Third, India’s keen interest to engage with Sri Lanka in strategic and economic terms along with the robust development cooperation framework has been facing hurdles due to geopolitical and geo-strategic interests and calculations.
Sri Lanka’s past and present positions regarding economic and strategic joint ventures with India can be placed within the above context.
In April 2017, during the visit of former PM of Sri Lanka Ranil Wickramasinghe to India, both the countries came to an understanding on ‘Cooperation in Economic Projects’. Some of the areas of cooperation that the MoU envisioned are: regasified Liquefied Natural Gas (LNG) fired 500 MW capacity LNG power plant; Floating Storage Regasification Unit (FSRU) in Colombo/Kerawalapitiya;50 MW Solar power plant in Sampur; development of upper tank farm as a joint venture; port, petroleum refinery and other industries in Trincomalee; Industrial/Special Economic Zones in identified locations in Sri Lanka; Container Terminal in Colombo Port as joint venture; road and railway sector development, agriculture and livestock development.Some of the issues involved are discussed below.
Past Issues of Investment
The proposals to upgrade and operate Mattala Rajapaksa International Airport in 2018 and to develop the Sampur power project are examples of how India’s proposed investments were affected by political policy decisions. Sri Lanka in 2019 decided to upgrade the Mattala airport near Hambantota Port (port is being developed by China) in southern Sri Lanka itself and not with the investment by India. In July 2020, the PM of Sri Lanka, Mahinda Rajapaksa claimed that India had accepted his request not to develop the airport as a joint venture, and hence Sri Lanka ‘was able to save the airport’. This statement was made before the parliamentary elections in 2020 August.
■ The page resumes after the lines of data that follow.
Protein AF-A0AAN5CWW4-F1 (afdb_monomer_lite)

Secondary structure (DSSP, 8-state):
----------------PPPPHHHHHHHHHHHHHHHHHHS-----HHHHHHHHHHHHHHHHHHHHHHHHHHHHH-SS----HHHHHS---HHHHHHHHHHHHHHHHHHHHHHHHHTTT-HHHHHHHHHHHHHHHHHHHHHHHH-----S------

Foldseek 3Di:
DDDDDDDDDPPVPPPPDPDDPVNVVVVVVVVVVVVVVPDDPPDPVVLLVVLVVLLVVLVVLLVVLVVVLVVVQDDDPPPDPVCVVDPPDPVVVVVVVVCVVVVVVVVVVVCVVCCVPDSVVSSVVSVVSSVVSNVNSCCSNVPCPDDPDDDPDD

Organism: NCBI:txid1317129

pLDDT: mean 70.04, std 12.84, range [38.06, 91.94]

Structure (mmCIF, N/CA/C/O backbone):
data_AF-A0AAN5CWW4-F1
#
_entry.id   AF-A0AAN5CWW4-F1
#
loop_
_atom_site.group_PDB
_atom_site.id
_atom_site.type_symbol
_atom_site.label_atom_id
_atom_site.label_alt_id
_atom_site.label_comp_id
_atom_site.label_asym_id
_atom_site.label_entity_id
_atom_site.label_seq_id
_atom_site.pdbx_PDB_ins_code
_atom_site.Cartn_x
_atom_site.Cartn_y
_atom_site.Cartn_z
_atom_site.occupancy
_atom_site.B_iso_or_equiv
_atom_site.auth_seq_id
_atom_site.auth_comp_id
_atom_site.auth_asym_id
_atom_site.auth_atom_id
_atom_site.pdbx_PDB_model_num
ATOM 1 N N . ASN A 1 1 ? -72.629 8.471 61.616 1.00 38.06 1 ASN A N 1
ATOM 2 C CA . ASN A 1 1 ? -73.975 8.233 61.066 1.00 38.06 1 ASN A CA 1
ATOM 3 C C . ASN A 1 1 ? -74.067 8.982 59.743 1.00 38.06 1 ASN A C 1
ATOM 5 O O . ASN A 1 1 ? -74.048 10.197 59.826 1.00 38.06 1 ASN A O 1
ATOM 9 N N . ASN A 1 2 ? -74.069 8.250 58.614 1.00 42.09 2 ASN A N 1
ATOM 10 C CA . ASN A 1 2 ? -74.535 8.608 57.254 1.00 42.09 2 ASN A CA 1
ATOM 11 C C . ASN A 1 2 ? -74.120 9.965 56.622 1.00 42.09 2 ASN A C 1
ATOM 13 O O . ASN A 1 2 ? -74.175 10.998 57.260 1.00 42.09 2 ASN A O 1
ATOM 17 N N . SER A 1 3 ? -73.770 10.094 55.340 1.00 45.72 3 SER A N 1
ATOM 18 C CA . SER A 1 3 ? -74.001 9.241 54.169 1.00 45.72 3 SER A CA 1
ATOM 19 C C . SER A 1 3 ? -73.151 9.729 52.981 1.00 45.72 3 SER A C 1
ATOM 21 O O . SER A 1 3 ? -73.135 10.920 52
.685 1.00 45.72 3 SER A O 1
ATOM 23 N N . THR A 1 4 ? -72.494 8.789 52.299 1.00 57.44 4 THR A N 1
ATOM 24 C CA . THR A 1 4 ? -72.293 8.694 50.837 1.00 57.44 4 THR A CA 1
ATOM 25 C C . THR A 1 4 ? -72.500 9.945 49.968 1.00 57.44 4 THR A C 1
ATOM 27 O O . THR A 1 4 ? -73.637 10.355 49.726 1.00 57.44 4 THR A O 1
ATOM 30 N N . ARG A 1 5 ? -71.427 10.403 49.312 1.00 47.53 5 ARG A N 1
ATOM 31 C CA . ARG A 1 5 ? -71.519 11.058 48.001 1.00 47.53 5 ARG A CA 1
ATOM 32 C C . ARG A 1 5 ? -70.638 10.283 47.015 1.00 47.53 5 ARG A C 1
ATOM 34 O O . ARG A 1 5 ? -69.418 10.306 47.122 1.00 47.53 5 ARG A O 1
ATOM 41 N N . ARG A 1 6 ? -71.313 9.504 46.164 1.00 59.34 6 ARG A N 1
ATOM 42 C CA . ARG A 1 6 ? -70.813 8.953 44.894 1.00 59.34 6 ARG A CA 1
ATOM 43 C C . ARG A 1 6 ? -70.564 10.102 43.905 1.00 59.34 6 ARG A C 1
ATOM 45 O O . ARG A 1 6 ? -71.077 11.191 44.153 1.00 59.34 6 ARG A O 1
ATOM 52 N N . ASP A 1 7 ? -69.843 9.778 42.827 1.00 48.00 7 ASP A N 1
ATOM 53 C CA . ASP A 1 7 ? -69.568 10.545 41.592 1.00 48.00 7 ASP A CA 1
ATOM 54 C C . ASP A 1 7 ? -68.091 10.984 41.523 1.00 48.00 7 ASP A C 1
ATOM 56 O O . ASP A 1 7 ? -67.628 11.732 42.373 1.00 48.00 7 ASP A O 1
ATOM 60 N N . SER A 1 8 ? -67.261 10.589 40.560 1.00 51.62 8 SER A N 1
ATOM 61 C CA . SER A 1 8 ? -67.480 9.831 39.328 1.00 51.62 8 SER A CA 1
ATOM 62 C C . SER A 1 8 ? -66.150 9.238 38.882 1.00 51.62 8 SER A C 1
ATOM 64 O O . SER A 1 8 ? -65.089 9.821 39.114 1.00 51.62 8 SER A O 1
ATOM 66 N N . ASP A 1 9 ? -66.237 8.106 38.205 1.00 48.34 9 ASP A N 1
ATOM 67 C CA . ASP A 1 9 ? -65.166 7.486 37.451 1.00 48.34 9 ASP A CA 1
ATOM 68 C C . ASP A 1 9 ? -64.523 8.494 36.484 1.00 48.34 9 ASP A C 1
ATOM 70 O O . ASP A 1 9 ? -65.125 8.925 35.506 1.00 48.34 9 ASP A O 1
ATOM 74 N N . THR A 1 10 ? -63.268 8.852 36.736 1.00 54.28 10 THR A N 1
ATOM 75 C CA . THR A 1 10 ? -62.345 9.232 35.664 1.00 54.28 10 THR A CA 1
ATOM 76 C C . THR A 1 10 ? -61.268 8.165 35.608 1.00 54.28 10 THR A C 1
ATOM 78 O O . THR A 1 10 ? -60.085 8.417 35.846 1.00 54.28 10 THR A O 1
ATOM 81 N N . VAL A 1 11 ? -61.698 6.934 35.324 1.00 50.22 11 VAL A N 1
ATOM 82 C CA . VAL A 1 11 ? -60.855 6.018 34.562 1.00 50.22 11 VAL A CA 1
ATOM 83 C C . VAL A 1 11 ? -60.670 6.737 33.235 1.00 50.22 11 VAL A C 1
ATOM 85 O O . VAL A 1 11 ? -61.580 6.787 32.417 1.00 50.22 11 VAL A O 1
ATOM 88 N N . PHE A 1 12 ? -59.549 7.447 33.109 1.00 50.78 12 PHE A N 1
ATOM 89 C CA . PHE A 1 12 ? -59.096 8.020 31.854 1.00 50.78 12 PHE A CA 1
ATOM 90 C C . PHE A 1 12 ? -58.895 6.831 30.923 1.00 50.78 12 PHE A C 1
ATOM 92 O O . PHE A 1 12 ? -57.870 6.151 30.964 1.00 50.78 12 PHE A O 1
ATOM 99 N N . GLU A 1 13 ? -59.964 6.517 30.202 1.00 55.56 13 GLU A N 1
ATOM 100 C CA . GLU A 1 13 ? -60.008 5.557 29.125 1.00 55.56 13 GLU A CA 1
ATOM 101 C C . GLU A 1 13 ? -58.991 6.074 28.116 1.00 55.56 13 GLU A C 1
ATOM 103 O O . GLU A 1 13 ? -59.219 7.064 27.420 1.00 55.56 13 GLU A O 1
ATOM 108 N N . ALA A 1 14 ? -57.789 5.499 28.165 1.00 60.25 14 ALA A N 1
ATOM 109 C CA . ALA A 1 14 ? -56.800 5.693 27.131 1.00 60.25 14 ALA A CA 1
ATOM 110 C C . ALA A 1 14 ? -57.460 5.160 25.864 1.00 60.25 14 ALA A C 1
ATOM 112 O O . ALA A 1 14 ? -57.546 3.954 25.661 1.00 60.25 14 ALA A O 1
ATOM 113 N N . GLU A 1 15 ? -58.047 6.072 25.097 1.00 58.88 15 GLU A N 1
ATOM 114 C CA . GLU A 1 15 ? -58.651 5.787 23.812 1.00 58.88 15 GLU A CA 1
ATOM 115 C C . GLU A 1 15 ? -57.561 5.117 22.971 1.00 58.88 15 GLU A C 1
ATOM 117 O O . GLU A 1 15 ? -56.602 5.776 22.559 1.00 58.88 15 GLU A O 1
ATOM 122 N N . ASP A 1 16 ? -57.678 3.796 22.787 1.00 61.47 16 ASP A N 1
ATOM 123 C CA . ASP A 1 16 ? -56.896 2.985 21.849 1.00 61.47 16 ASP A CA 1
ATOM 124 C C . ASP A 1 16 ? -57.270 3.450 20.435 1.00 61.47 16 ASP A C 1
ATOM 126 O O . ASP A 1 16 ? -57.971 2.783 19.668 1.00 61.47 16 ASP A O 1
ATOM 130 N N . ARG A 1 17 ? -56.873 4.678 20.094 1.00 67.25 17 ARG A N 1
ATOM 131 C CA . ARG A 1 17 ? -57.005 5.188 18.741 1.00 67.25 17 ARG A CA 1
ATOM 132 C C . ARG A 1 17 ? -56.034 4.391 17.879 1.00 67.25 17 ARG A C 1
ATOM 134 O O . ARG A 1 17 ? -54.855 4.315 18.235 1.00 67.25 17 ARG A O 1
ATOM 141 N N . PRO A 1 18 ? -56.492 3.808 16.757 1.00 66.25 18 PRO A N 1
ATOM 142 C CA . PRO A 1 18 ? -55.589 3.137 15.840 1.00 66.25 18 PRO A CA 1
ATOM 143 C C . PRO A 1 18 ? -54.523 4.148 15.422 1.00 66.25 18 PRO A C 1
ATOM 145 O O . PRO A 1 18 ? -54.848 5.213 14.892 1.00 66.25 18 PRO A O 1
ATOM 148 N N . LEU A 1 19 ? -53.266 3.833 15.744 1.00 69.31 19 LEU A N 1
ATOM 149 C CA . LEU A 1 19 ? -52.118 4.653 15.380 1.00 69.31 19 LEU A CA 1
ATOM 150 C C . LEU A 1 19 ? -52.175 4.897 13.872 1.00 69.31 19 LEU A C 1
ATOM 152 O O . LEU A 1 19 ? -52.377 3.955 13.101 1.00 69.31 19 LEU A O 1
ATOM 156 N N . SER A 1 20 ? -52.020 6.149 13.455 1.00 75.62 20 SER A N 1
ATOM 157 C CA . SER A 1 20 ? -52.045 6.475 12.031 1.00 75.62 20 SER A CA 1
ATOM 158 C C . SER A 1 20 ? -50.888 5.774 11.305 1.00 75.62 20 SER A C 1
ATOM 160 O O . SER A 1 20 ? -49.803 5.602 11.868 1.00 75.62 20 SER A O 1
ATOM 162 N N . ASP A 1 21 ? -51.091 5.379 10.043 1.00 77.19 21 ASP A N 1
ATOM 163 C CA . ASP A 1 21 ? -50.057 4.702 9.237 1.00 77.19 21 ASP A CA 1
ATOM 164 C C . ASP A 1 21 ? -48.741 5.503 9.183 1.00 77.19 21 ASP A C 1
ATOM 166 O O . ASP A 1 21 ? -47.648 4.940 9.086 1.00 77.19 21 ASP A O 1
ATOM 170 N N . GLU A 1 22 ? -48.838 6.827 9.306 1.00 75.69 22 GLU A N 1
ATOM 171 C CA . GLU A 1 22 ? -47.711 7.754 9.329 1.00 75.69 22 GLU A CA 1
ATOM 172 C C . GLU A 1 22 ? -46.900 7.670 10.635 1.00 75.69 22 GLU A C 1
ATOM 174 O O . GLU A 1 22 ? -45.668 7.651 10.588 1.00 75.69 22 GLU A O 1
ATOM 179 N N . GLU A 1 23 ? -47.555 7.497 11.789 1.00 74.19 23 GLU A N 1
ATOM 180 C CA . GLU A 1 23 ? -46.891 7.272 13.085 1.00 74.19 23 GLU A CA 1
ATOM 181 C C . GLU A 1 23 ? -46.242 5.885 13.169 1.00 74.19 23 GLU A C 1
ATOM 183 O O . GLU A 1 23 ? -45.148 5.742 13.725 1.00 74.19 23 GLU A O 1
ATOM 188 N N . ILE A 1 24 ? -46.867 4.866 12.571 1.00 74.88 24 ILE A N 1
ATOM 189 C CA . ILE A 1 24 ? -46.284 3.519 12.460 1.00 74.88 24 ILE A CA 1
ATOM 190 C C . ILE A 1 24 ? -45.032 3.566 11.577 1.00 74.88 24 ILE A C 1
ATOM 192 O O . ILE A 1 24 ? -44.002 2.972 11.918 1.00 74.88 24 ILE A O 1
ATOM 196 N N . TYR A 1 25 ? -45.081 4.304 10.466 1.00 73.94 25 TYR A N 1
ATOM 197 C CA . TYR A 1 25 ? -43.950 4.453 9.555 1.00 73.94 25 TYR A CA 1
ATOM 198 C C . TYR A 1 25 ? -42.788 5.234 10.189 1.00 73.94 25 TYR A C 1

India-Sri Lanka joint venture agreement 500 MW Sampur Coal Power Plant/Trincomalee Coal Power Plant (US$ 500 million project) signed in October 2013 also could not take off due to environmental, displacement concerns and Sri Lanka’s decision to switch to renewable energy. The project had a ‘distinction of being one of the largest single India-assisted projects to be implemented in Sri Lanka in 2014’. India responded to the concerns raised in Sri Lankan media regarding the coal power project and said that the ‘project fully covers environmental aspects’. Sri Lanka again proposed to develop, at the same place Liquefied Natural Gas (LNG) plant with the help of India in 2016, but uncertainty regarding the development of the plant continues despite the potential to address Sri Lanka’s energy requirements. Nearly, sixty percent of Sri Lanka’s energy supply is imported such as LPG, crude oil, coal, aviation fuel and gasoline requirements’.The 2017 bilateral understanding regarding ‘cooperation in the economic projects ‘also talks about a 50 MW solar power plant in Sampur.
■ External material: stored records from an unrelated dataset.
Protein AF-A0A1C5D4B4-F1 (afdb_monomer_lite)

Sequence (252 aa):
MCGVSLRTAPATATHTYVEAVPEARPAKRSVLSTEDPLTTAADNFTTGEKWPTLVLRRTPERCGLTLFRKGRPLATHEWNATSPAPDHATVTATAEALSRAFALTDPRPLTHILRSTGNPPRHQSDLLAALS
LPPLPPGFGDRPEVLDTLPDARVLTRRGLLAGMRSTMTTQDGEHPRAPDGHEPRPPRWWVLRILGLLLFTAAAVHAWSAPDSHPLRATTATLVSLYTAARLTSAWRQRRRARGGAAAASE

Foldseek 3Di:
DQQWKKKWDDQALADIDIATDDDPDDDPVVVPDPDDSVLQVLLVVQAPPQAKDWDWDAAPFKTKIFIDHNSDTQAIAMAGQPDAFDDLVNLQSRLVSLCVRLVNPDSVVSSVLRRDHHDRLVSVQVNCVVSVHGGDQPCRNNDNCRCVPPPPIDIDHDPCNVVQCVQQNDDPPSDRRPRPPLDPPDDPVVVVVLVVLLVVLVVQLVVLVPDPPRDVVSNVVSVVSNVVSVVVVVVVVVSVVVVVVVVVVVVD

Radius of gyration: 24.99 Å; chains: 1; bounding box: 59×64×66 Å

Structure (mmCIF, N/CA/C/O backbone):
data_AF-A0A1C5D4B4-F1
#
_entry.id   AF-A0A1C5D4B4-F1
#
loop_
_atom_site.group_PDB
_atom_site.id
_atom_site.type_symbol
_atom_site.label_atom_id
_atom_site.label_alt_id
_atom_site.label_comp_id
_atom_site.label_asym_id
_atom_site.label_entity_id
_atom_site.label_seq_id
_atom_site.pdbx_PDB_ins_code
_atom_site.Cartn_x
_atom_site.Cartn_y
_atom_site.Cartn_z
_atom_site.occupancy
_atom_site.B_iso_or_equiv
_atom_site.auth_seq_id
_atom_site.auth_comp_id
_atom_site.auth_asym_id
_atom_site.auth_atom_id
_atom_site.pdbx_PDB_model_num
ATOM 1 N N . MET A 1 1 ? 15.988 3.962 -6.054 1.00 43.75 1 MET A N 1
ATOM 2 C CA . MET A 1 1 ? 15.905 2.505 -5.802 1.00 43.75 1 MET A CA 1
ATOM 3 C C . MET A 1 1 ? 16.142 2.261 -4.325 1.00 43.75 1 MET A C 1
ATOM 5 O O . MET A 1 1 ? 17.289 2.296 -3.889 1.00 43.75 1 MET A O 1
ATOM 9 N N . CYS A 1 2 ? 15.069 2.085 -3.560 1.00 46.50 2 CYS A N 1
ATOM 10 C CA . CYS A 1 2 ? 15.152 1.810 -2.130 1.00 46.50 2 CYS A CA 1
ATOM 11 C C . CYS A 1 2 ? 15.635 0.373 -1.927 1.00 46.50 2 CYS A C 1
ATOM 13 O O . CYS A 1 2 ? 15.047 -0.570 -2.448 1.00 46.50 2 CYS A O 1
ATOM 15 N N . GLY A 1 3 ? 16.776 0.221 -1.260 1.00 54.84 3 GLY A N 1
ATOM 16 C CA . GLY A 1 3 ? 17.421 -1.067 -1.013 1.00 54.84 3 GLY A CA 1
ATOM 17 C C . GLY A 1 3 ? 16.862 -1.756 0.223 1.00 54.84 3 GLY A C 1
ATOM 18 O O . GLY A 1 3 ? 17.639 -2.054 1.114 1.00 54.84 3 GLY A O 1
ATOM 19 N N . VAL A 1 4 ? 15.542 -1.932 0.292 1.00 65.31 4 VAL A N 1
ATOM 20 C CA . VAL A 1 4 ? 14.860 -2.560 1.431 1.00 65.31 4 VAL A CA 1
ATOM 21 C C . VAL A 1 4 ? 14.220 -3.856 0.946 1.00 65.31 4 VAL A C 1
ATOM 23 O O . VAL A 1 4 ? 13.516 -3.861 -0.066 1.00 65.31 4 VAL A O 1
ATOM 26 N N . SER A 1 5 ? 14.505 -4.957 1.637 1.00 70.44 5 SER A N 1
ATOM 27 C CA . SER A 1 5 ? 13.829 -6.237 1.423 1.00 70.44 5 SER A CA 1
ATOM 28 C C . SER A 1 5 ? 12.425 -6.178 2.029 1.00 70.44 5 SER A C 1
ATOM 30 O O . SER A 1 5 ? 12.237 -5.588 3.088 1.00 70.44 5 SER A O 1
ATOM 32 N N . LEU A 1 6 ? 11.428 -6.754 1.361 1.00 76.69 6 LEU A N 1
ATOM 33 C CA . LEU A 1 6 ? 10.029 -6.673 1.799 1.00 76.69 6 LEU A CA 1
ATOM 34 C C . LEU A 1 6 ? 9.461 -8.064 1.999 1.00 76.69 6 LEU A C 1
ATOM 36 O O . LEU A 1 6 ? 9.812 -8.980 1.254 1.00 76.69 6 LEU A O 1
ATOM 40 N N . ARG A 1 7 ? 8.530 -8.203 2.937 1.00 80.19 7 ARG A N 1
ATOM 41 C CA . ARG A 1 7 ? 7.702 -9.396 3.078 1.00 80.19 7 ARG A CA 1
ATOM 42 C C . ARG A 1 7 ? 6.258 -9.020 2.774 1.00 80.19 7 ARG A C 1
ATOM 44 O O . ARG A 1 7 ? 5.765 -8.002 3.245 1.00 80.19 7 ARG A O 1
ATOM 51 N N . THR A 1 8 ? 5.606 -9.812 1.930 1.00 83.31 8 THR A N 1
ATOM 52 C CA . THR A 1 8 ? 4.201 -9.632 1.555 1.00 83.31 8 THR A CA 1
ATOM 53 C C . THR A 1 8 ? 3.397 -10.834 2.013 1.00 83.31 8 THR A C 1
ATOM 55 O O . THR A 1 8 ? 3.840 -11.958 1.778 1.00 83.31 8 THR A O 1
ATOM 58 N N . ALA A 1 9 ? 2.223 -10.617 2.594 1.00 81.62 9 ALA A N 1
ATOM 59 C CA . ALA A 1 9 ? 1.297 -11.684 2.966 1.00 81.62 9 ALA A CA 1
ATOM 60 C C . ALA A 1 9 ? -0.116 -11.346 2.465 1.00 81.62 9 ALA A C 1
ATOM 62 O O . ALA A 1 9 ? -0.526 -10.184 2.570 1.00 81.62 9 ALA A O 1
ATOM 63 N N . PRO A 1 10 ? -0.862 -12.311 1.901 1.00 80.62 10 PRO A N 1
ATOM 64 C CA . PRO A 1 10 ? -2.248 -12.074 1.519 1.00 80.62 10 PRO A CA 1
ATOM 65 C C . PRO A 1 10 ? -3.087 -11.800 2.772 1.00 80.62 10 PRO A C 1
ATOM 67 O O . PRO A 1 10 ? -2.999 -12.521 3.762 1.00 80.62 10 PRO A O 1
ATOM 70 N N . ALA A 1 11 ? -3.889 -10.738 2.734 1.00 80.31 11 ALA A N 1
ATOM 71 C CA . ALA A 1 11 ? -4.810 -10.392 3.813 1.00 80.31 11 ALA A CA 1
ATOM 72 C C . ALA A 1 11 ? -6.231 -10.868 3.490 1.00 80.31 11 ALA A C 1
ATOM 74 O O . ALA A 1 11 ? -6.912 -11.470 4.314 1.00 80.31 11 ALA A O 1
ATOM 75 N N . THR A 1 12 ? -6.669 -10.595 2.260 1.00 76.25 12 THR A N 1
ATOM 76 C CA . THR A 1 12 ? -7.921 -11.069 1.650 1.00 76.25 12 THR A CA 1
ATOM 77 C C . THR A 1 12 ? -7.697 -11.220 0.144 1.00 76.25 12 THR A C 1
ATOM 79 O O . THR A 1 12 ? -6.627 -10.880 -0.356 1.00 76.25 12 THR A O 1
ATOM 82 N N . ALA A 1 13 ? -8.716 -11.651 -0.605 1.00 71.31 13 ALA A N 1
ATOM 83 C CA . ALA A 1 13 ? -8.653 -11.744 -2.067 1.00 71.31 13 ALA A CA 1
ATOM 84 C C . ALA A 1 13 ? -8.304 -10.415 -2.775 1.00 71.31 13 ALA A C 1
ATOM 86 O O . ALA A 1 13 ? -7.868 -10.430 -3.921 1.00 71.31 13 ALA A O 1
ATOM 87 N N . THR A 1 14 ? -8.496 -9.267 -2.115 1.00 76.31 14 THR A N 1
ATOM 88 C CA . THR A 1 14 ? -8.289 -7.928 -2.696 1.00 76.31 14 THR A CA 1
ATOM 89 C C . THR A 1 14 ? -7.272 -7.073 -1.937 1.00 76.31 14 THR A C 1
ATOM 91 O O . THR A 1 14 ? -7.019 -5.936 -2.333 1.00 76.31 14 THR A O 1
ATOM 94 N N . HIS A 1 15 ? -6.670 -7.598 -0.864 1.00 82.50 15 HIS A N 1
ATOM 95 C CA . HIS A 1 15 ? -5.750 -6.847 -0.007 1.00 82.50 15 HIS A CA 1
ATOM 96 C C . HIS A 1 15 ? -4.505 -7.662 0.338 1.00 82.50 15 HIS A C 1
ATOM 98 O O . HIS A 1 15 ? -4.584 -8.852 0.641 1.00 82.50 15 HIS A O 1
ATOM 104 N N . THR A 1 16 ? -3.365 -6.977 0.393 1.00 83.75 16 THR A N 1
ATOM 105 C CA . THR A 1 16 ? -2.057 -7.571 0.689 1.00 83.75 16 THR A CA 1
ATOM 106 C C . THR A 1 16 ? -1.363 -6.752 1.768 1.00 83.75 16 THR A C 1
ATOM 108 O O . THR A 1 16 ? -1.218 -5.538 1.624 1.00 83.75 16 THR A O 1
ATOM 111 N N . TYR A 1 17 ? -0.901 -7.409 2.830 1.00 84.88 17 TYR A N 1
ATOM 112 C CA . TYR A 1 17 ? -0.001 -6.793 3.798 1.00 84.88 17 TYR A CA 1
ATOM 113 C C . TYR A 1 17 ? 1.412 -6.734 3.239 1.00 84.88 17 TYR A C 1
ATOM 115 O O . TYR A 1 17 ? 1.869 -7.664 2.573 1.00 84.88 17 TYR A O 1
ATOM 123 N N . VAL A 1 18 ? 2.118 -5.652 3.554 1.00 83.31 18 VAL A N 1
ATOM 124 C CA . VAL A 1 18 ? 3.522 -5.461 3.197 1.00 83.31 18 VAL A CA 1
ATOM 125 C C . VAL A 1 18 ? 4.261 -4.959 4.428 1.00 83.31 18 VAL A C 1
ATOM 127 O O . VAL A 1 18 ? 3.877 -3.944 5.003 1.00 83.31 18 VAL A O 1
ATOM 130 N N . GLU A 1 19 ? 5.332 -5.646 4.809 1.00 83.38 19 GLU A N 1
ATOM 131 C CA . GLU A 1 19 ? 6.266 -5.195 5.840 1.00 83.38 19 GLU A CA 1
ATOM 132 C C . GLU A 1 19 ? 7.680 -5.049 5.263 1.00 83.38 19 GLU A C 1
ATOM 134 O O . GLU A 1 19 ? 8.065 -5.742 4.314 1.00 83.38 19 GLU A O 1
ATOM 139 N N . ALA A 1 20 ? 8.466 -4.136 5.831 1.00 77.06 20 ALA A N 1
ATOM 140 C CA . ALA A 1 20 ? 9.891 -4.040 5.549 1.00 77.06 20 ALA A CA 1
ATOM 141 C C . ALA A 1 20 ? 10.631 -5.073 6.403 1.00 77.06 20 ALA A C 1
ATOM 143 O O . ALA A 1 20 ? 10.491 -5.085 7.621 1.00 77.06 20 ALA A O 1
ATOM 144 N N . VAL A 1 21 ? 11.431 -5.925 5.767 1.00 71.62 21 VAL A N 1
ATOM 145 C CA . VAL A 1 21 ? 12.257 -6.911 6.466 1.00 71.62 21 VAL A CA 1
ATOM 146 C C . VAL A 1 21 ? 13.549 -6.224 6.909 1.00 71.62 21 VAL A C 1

Trincomalee Oil Tank Farm Issue
Both the countries showed interest in developing Trincomalee Oil Tank Farms and renewed discussions to operate unused eighty four tanks in Trincomalee upper farm in 2017. But the discussion could not take off due to differences over the operational aspects as well as opposition from trade unions of Sri Lanka. In 2017, the Ceylon Petroleum Corporation workers ended their strike, only after the then Prime Minister (PM) Ranil Wickramasinghe’s assurance that the proposal was to ‘lease oil tanks to India and his government was not selling the state assets’.At present, the Lanka Indian Oil Corporation (Lanka IOC), a subsidiary of Indian Oil Corporation (IOC), runs the fifteen tanks on the lower farm.
Various media reports and statements point to Sri Lanka’s keen interest to utilise the strategic value of Trincomalee natural harbour in the Indian Ocean, possibly without further involvement of India. In June 2020, Sri Lanka’s Power and Energy Minister Mahinda Amaraweera, spoke about ‘reclaiming of oil tanks run by the IOC’. This was reiterated on 17 February 2021 by the Energy Minister of Sri Lanka Gammanpila, who said that Sri Lanka will soon re-acquire unused tanks in the upper farm.Statements by the Energy Minister of Sri Lanka can be linked to the recommendations of the Committee of Public Enterprises of Sri Lanka (COPE) in 2017. The Committee recommended the ‘takeover of oil tanks from Lanka IOC and also questioned the legality of the agreement signed between India and Sri Lanka in 2003’. India however, dismissed these reports and emphasized that the ‘two governments are exploring mutually acceptable modalities for jointly developing and operating the facility in accordance with the bilateral understanding reached in 2017’. Trincomalee’s strategic location is too important for India to ignore.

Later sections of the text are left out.